* Exercise data *
● ● ● ● ●
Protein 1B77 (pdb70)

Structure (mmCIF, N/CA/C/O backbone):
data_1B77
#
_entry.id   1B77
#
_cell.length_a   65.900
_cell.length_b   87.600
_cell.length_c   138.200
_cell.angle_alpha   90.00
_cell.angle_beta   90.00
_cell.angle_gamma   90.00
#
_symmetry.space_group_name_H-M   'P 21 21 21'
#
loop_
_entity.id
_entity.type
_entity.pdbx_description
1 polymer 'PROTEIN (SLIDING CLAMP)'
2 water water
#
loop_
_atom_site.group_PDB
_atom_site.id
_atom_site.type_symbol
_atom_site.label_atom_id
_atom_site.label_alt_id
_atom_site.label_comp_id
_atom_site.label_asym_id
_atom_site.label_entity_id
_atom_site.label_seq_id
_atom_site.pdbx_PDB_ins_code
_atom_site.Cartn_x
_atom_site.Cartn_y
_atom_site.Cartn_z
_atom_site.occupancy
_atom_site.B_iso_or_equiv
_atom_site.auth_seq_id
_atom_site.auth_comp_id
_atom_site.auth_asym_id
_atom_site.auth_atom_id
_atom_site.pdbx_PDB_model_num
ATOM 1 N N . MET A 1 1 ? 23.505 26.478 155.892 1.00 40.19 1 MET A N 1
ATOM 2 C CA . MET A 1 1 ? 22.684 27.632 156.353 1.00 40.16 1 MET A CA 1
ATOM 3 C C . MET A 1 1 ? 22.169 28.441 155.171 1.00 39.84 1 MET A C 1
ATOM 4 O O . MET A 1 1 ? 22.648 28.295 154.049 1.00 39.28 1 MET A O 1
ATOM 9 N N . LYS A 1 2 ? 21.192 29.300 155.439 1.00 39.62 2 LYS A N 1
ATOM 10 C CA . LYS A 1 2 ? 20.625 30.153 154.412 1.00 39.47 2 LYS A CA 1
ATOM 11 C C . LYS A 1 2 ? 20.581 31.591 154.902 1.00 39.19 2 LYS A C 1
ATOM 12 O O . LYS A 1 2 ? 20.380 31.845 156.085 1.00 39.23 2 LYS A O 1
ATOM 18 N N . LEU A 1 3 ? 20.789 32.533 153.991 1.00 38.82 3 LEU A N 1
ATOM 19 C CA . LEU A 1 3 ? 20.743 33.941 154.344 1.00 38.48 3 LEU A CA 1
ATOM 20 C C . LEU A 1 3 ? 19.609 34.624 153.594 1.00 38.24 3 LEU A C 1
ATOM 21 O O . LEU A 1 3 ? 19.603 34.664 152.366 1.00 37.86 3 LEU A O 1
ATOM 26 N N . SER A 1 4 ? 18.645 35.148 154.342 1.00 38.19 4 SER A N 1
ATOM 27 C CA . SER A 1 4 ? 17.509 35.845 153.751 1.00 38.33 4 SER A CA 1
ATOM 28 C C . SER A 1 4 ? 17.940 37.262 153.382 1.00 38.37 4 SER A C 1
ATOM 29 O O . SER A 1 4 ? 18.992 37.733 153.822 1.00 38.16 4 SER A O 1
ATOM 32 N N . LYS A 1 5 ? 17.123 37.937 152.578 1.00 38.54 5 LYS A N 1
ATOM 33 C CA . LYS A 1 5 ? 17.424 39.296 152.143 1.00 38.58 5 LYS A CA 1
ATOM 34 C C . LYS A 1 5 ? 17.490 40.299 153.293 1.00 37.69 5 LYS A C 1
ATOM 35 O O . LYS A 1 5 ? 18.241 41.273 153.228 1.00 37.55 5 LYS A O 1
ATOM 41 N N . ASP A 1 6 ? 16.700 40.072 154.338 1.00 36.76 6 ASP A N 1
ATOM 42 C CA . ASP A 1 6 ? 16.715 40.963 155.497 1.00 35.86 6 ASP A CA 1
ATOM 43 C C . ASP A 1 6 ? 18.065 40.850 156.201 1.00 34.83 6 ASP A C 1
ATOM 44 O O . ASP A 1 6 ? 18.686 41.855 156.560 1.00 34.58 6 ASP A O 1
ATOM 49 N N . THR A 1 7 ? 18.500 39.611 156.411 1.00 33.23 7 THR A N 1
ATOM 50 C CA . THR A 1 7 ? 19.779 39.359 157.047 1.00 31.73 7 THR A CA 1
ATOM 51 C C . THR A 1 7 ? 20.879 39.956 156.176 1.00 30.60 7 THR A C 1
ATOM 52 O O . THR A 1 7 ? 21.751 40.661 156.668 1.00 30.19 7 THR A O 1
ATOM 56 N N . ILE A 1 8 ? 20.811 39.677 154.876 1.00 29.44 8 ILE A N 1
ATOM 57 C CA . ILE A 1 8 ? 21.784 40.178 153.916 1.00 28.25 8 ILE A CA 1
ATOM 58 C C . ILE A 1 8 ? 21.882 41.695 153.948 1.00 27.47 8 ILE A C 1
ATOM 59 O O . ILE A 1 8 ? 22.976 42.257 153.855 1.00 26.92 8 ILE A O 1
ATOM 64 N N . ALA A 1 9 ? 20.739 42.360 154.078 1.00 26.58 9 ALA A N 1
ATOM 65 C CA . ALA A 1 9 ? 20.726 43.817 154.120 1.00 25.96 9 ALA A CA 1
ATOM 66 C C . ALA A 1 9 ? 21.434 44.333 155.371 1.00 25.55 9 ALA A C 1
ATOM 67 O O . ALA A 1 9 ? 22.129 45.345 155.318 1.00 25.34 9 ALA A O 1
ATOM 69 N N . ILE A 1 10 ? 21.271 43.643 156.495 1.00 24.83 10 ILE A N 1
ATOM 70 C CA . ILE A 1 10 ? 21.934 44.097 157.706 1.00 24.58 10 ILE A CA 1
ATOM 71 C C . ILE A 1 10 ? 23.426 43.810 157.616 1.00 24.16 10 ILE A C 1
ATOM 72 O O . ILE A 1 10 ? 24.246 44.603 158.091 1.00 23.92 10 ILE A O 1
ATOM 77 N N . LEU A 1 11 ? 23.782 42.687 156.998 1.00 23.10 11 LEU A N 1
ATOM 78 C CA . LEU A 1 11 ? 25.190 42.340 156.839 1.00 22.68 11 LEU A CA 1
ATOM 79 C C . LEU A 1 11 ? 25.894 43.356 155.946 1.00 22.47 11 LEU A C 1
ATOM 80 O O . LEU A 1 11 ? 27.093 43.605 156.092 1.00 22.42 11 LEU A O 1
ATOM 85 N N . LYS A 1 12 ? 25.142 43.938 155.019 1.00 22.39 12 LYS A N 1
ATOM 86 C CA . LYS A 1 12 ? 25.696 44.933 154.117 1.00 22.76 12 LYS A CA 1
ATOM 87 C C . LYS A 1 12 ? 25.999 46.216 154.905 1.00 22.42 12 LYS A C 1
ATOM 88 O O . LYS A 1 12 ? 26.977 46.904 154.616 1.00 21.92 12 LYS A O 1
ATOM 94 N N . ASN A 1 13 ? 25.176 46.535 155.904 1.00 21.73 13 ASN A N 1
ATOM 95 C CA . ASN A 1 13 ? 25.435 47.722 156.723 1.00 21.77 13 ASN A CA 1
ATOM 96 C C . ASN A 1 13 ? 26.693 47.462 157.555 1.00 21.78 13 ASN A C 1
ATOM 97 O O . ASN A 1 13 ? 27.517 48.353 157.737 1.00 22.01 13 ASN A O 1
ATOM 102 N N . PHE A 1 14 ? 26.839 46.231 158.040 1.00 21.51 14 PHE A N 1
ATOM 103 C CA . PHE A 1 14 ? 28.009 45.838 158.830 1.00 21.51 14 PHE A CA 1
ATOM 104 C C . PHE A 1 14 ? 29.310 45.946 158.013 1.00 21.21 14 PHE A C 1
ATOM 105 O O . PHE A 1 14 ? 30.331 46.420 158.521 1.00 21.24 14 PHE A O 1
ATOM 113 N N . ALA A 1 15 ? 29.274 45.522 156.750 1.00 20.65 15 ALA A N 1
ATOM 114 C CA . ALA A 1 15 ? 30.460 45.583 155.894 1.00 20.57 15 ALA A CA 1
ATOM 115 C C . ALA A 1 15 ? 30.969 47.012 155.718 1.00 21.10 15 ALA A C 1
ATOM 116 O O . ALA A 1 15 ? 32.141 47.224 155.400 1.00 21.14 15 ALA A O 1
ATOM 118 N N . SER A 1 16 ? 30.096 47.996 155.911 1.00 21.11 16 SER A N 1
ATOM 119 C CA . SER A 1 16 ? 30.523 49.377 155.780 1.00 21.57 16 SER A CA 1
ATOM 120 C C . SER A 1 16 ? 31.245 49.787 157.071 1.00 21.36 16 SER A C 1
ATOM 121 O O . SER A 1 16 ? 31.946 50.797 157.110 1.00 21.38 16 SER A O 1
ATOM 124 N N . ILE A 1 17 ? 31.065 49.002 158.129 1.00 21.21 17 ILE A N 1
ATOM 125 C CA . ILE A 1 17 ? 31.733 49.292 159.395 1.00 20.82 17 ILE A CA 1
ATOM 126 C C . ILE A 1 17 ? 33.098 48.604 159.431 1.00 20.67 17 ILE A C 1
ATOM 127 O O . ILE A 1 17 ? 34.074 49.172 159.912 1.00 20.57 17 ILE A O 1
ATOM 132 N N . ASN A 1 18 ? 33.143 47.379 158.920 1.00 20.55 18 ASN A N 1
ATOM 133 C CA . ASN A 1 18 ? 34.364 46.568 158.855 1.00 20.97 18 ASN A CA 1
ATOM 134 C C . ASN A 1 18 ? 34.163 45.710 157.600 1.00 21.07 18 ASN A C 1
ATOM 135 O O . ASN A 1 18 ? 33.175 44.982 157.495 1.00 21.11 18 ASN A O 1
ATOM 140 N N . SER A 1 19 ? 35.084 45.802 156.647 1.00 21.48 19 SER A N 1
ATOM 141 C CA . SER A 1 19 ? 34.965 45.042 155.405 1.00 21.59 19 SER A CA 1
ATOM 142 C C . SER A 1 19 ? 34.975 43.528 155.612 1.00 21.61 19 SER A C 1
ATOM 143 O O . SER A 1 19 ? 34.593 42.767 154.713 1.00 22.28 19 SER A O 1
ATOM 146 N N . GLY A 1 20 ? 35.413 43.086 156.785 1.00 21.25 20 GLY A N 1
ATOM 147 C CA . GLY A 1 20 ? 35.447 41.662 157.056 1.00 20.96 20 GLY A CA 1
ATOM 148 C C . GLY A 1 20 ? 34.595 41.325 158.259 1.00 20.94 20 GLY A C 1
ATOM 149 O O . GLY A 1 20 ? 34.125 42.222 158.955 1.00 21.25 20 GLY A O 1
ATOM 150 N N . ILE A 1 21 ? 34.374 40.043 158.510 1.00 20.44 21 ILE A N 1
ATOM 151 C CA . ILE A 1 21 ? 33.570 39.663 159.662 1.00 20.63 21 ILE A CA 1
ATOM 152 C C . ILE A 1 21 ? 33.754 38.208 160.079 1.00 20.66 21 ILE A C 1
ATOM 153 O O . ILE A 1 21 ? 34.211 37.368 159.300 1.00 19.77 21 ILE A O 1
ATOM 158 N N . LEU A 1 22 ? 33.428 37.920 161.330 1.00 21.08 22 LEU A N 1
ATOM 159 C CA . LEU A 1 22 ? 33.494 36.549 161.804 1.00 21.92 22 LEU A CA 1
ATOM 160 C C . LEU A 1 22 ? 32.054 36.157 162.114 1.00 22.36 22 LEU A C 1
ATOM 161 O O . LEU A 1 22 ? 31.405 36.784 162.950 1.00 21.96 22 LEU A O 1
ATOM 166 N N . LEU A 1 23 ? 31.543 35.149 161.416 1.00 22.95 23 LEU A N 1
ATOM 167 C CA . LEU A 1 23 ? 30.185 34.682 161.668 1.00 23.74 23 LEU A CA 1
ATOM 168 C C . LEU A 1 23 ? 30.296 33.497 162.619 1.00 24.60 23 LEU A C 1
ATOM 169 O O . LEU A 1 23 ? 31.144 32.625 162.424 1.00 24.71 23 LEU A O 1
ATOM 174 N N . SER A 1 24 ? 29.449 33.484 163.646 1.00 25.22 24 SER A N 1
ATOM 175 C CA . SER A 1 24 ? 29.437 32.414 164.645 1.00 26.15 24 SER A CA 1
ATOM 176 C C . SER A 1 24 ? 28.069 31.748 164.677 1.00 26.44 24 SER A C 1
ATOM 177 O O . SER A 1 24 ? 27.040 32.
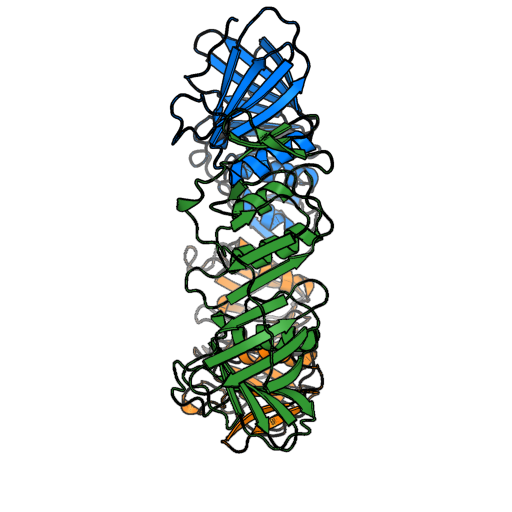399 164.474 1.00 26.42 24 SER A O 1
ATOM 180 N N . GLN A 1 25 ? 28.060 30.448 164.938 1.00 26.81 25 GLN A N 1
ATOM 181 C CA . GLN A 1 25 ? 26.810 29.703 164.990 1.00 27.46 25 GLN A CA 1
ATOM 182 C C . GLN A 1 25 ? 25.807 30.369 165.937 1.00 27.32 25 GLN A C 1
ATOM 183 O O . GLN A 1 25 ? 26.172 30.834 167.016 1.00 27.04 25 GLN A O 1
ATOM 189 N N . GLY A 1 26 ? 24.548 30.422 165.509 1.00 27.43 26 GLY A N 1
ATOM 190 C CA . GLY A 1 26 ? 23.500 31.041 166.298 1.00 27.40 26 GLY A CA 1
ATOM 191 C C . GLY A 1 26 ? 22.692 31.973 165.424 1.00 27.74 26 GLY A C 1
ATOM 192 O O . GLY A 1 26 ? 22.884 31.995 164.213 1.00 27.79 26 GLY A O 1
ATOM 193 N N . LYS A 1 27 ? 21.780 32.736 166.021 1.00 27.84 27 LYS A N 1
ATOM 194 C CA . LYS A 1 27 ? 20.981 33.684 165.251 1.00 27.83 27 LYS A CA 1
ATOM 195 C C . LYS A 1 27 ? 21.418 35.076 165.616 1.00 27.25 27 LYS A C 1
ATOM 196 O O . LYS A 1 27 ? 20.599 35.984 165.696 1.00 27.12 27 LYS A O 1
ATOM 202 N N . PHE A 1 28 ? 22.725 35.238 165.805 1.00 26.69 28 PHE A N 1
ATOM 203 C CA . PHE A 1 28 ? 23.282 36.515 166.209 1.00 26.18 28 PHE A CA 1
ATOM 204 C C . PHE A 1 28 ? 24.541 36.915 165.414 1.00 26.03 28 PHE A C 1
ATOM 205 O O . PHE A 1 28 ? 25.417 36.092 165.130 1.00 25.57 28 PHE A O 1
ATOM 213 N N . ILE A 1 29 ? 24.613 38.193 165.055 1.00 25.52 29 ILE A N 1
ATOM 214 C CA . ILE A 1 29 ? 25.755 38.714 164.325 1.00 25.26 29 ILE A CA 1
ATOM 215 C C . ILE A 1 29 ? 26.247 40.012 164.959 1.00 25.48 29 ILE A C 1
ATOM 216 O O . ILE A 1 29 ? 25.470 40.776 165.548 1.00 25.41 29 ILE A O 1
ATOM 221 N N . MET A 1 30 ? 27.547 40.245 164.855 1.00 25.54 30 MET A N 1
ATOM 222 C CA . MET A 1 30 ? 28.144 41.454 165.387 1.00 25.83 30 MET A CA 1
ATOM 223 C C . MET A 1 30 ? 29.451 41.755 164.665 1.00 25.98 30 MET A C 1
ATOM 224 O O . MET A 1 30 ? 30.060 40.879 164.048 1.00 25.29 30 MET A O 1
ATOM 229 N N . THR A 1 31 ? 29.874 43.007 164.748 1.00 26.09 31 THR A N 1
ATOM 230 C CA . THR A 1 31 ? 31.108 43.421 164.118 1.00 26.43 31 THR A CA 1
ATOM 231 C C . THR A 1 31 ? 31.612 44.658 164.838 1.00 26.63 31 THR A C 1
ATOM 232 O O . THR A 1 31 ? 30.877 45.301 165.597 1.00 26.37 31 THR A O 1
ATOM 236 N N . ARG A 1 32 ? 32.874 44.982 164.609 1.00 26.53 32 ARG A N 1
ATOM 237 C CA . ARG A 1 32 ? 33.464 46.158 165.216 1.00 26.73 32 ARG A CA 1
ATOM 238 C C . ARG A 1 32 ? 34.517 46.697 164.259 1.00 25.93 32 ARG A C 1
ATOM 239 O O . ARG A 1 32 ? 35.236 45.924 163.625 1.00 25.72 32 ARG A O 1
ATOM 247 N N . ALA A 1 33 ? 34.594 48.020 164.151 1.00 25.01 33 ALA A N 1
ATOM 248 C CA . ALA A 1 33 ? 35.548 48.662 163.259 1.00 24.56 33 ALA A CA 1
ATOM 249 C C . ALA A 1 33 ? 36.994 48.368 163.659 1.00 24.62 33 ALA A C 1
ATOM 250 O O . ALA A 1 33 ? 37.297 48.121 164.829 1.00 24.50 33 ALA A O 1
ATOM 252 N N . VAL A 1 34 ? 37.877 48.383 162.671 1.00 24.61 34 VAL A N 1
ATOM 253 C CA . VAL A 1 34 ? 39.286 48.143 162.912 1.00 24.52 34 VAL A CA 1
ATOM 254 C C . VAL A 1 34 ? 39.811 49.141 163.937 1.00 24.61 34 VAL A C 1
ATOM 255 O O . VAL A 1 34 ? 40.605 48.784 164.798 1.00 24.52 34 VAL A O 1
ATOM 259 N N . ASN A 1 35 ? 39.355 50.390 163.851 1.00 25.03 35 ASN A N 1
ATOM 260 C CA . ASN A 1 35 ? 39.802 51.436 164.772 1.00 25.29 35 ASN A CA 1
ATOM 261 C C . ASN A 1 35 ? 39.010 51.445 166.079 1.00 26.13 35 ASN A C 1
ATOM 262 O O . ASN A 1 35 ? 39.188 52.331 166.916 1.00 26.11 35 ASN A O 1
ATOM 267 N N . GLY A 1 36 ? 38.133 50.457 166.244 1.00 26.86 36 GLY A N 1
ATOM 268 C CA . GLY A 1 36 ? 37.351 50.335 167.464 1.00 27.48 36 GLY A CA 1
ATOM 269 C C . GLY A 1 36 ? 36.315 51.389 167.804 1.00 28.14 36 GLY A C 1
ATOM 270 O O . GLY A 1 36 ? 35.708 51.320 168.875 1.00 28.51 36 GLY A O 1
ATOM 271 N N . THR A 1 37 ? 36.087 52.351 166.917 1.00 28.76 37 THR A N 1
ATOM 272 C CA . THR A 1 37 ? 35.117 53.412 167.174 1.00 29.49 37 THR A CA 1
ATOM 273 C C . THR A 1 37 ? 33.640 53.009 167.069 1.00 29.72 37 THR A C 1
ATOM 274 O O . THR A 1 37 ? 32.799 53.515 167.816 1.00 30.54 37 THR A O 1
ATOM 278 N N . THR A 1 38 ? 33.322 52.104 166.148 1.00 29.45 38 THR A N 1
ATOM 279 C CA . THR A 1 38 ? 31.938 51.684 165.955 1.00 28.85 38 THR A CA 1
ATOM 280 C C . THR A 1 38 ? 31.674 50.186 166.118 1.00 28.03 38 THR A C 1
ATOM 281 O O . THR A 1 38 ? 32.378 49.354 165.550 1.00 27.97 38 THR A O 1
ATOM 285 N N . TYR A 1 39 ? 30.644 49.855 166.892 1.00 27.11 39 TYR A N 1
ATOM 286 C CA . TYR A 1 39 ? 30.245 48.463 167.126 1.00 26.64 39 TYR A CA 1
ATOM 287 C C . TYR A 1 39 ? 28.802 48.262 166.655 1.00 26.48 39 TYR A C 1
ATOM 288 O O . TYR A 1 39 ? 27.977 49.166 166.772 1.00 26.64 39 TYR A O 1
ATOM 297 N N . ALA A 1 40 ? 28.498 47.078 166.133 1.00 26.04 40 ALA A N 1
ATOM 298 C CA . ALA A 1 40 ? 27.149 46.772 165.676 1.00 25.99 40 ALA A CA 1
ATOM 299 C C . ALA A 1 40 ? 26.791 45.322 165.974 1.00 26.33 40 ALA A C 1
ATOM 300 O O . ALA A 1 40 ? 27.646 44.429 165.918 1.00 25.78 40 ALA A O 1
ATOM 302 N N . GLU A 1 41 ? 25.519 45.096 166.289 1.00 26.62 41 GLU A N 1
ATOM 303 C CA . GLU A 1 41 ? 25.033 43.761 166.588 1.00 27.33 41 GLU A CA 1
ATOM 304 C C . GLU A 1 41 ? 23.556 43.661 166.257 1.00 27.70 41 GLU A C 1
ATOM 305 O O . GLU A 1 41 ? 22.833 44.662 166.251 1.00 27.14 41 GLU A O 1
ATOM 311 N N . ALA A 1 42 ? 23.107 42.441 165.997 1.00 28.21 42 ALA A N 1
ATOM 312 C CA . ALA A 1 42 ? 21.713 42.229 165.661 1.00 29.05 42 ALA A CA 1
ATOM 313 C C . ALA A 1 42 ? 21.305 40.773 165.733 1.00 29.62 42 ALA A C 1
ATOM 314 O O . ALA A 1 42 ? 22.110 39.877 165.472 1.00 29.61 42 ALA A O 1
ATOM 316 N N . ASN A 1 43 ? 20.043 40.554 166.092 1.00 30.55 43 ASN A N 1
ATOM 317 C CA . ASN A 1 43 ? 19.464 39.218 166.148 1.00 31.31 43 ASN A CA 1
ATOM 318 C C . ASN A 1 43 ? 18.870 39.016 164.764 1.00 31.53 43 ASN A C 1
ATOM 319 O O . ASN A 1 43 ? 18.220 39.913 164.237 1.00 31.43 43 ASN A O 1
ATOM 324 N N . ILE A 1 44 ? 19.103 37.850 164.174 1.00 32.18 44 ILE A N 1
ATOM 325 C CA . ILE A 1 44 ? 18.593 37.562 162.839 1.00 32.88 44 ILE A CA 1
ATOM 326 C C . ILE A 1 44 ? 17.658 36.358 162.847 1.00 33.50 44 ILE A C 1
ATOM 327 O O . ILE A 1 44 ? 17.622 35.598 163.816 1.00 33.78 44 ILE A O 1
ATOM 332 N N . SER A 1 45 ? 16.906 36.181 161.765 1.00 34.14 45 SER A N 1
ATOM 333 C CA . SER A 1 45 ? 15.963 35.071 161.678 1.00 35.12 45 SER A CA 1
ATOM 334 C C . SER A 1 45 ? 16.584 33.812 161.082 1.00 35.26 45 SER A C 1
ATOM 335 O O . SER A 1 45 ? 15.957 32.749 161.072 1.00 35.61 45 SER A O 1
ATOM 338 N N . ASP A 1 46 ? 17.811 33.935 160.584 1.00 35.19 46 ASP A N 1
ATOM 339 C CA . ASP A 1 46 ? 18.517 32.804 159.995 1.00 35.18 46 ASP A CA 1
ATOM 340 C C . ASP A 1 46 ? 19.450 32.183 161.021 1.00 35.29 46 ASP A C 1
ATOM 341 O O . ASP A 1 46 ? 19.962 32.870 161.909 1.00 35.75 46 ASP A O 1
ATOM 346 N N . GLU A 1 47 ? 19.682 30.882 160.897 1.00 35.25 47 GLU A N 1
ATOM 347 C CA . GLU A 1 47 ? 20.559 30.196 161.829 1.00 35.14 47 GLU A CA 1
ATOM 348 C C . GLU A 1 47 ? 21.919 29.925 161.202 1.00 34.64 47 GLU A C 1
ATOM 349 O O . GLU A 1 47 ? 22.006 29.216 160.205 1.00 34.97 47 GLU A O 1
ATOM 355 N N . ILE A 1 48 ? 22.976 30.495 161.773 1.00 33.83 48 ILE A N 1
ATOM 356 C CA . ILE A 1 48 ? 24.320 30.260 161.257 1.00 33.13 48 ILE A CA 1
ATOM 357 C C . ILE A 1 48 ? 24.751 28.896 161.801 1.00 32.90 48 ILE A C 1
ATOM 358 O O . ILE A 1 48 ? 24.798 28.702 163.019 1.00 32.25 48 ILE A O 1
ATOM 363 N N . ASP A 1 49 ? 25.064 27.958 160.906 1.00 32.66 49 ASP A N 1
ATOM 364 C CA . ASP A 1 49 ? 25.432 26.607 161.327 1.00 32.35 49 ASP A CA 1
ATOM 365 C C . ASP A 1 49 ? 26.890 26.188 161.215 1.00 32.15 49 ASP A C 1
ATOM 366 O O . ASP A 1 49 ? 27.207 25.004 161.278 1.00 32.54 49 ASP A O 1
ATOM 371 N N . PHE A 1 50 ? 27.782 27.149 161.030 1.00 31.62 50 PHE A N 1
ATOM 372 C CA . PHE A 1 50 ? 29.208 26.856 161.001 1.00 30.89 50 PHE A CA 1
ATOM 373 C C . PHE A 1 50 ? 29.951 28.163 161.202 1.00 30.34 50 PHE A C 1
● ● ● ● ●
* Task description *
Up to and including the line with "ATOM 12 O O", repeat the entries exactly, beginning at their first line.

* Answer box *
Protein 1B77 (pdb70)

Structure (mmCIF, N/CA/C/O backbone):
data_1B77
#
_entry.id   1B77
#
_cell.length_a   65.900
_cell.length_b   87.600
_cell.length_c   138.200
_cell.angle_alpha   90.00
_cell.angle_beta   90.00
_cell.angle_gamma   90.00
#
_symmetry.space_group_name_H-M   'P 21 21 21'
#
loop_
_entity.id
_entity.type
_entity.pdbx_description
1 polymer 'PROTEIN (SLIDING CLAMP)'
2 water water
#
loop_
_atom_site.group_PDB
_atom_site.id
_atom_site.type_symbol
_atom_site.label_atom_id
_atom_site.label_alt_id
_atom_site.label_comp_id
_atom_site.label_asym_id
_atom_site.label_entity_id
_atom_site.label_seq_id
_atom_site.pdbx_PDB_ins_code
_atom_site.Cartn_x
_atom_site.Cartn_y
_atom_site.Cartn_z
_atom_site.occupancy
_atom_site.B_iso_or_equiv
_atom_site.auth_seq_id
_atom_site.auth_comp_id
_atom_site.auth_asym_id
_atom_site.auth_atom_id
_atom_site.pdbx_PDB_model_num
ATOM 1 N N . MET A 1 1 ? 23.505 26.478 155.892 1.00 40.19 1 MET A N 1
ATOM 2 C CA . MET A 1 1 ? 22.684 27.632 156.353 1.00 40.16 1 MET A CA 1
ATOM 3 C C . MET A 1 1 ? 22.169 28.441 155.171 1.00 39.84 1 MET A C 1
ATOM 4 O O . MET A 1 1 ? 22.648 28.295 154.049 1.00 39.28 1 MET A O 1
ATOM 9 N N . LYS A 1 2 ? 21.192 29.300 155.439 1.00 39.62 2 LYS A N 1
ATOM 10 C CA . LYS A 1 2 ? 20.625 30.153 154.412 1.00 39.47 2 LYS A CA 1
ATOM 11 C C . LYS A 1 2 ? 20.581 31.591 154.902 1.00 39.19 2 LYS A C 1
ATOM 12 O O . LYS A 1 2 ? 20.380 31.845 156.085 1.00 39.23 2 LYS A O 1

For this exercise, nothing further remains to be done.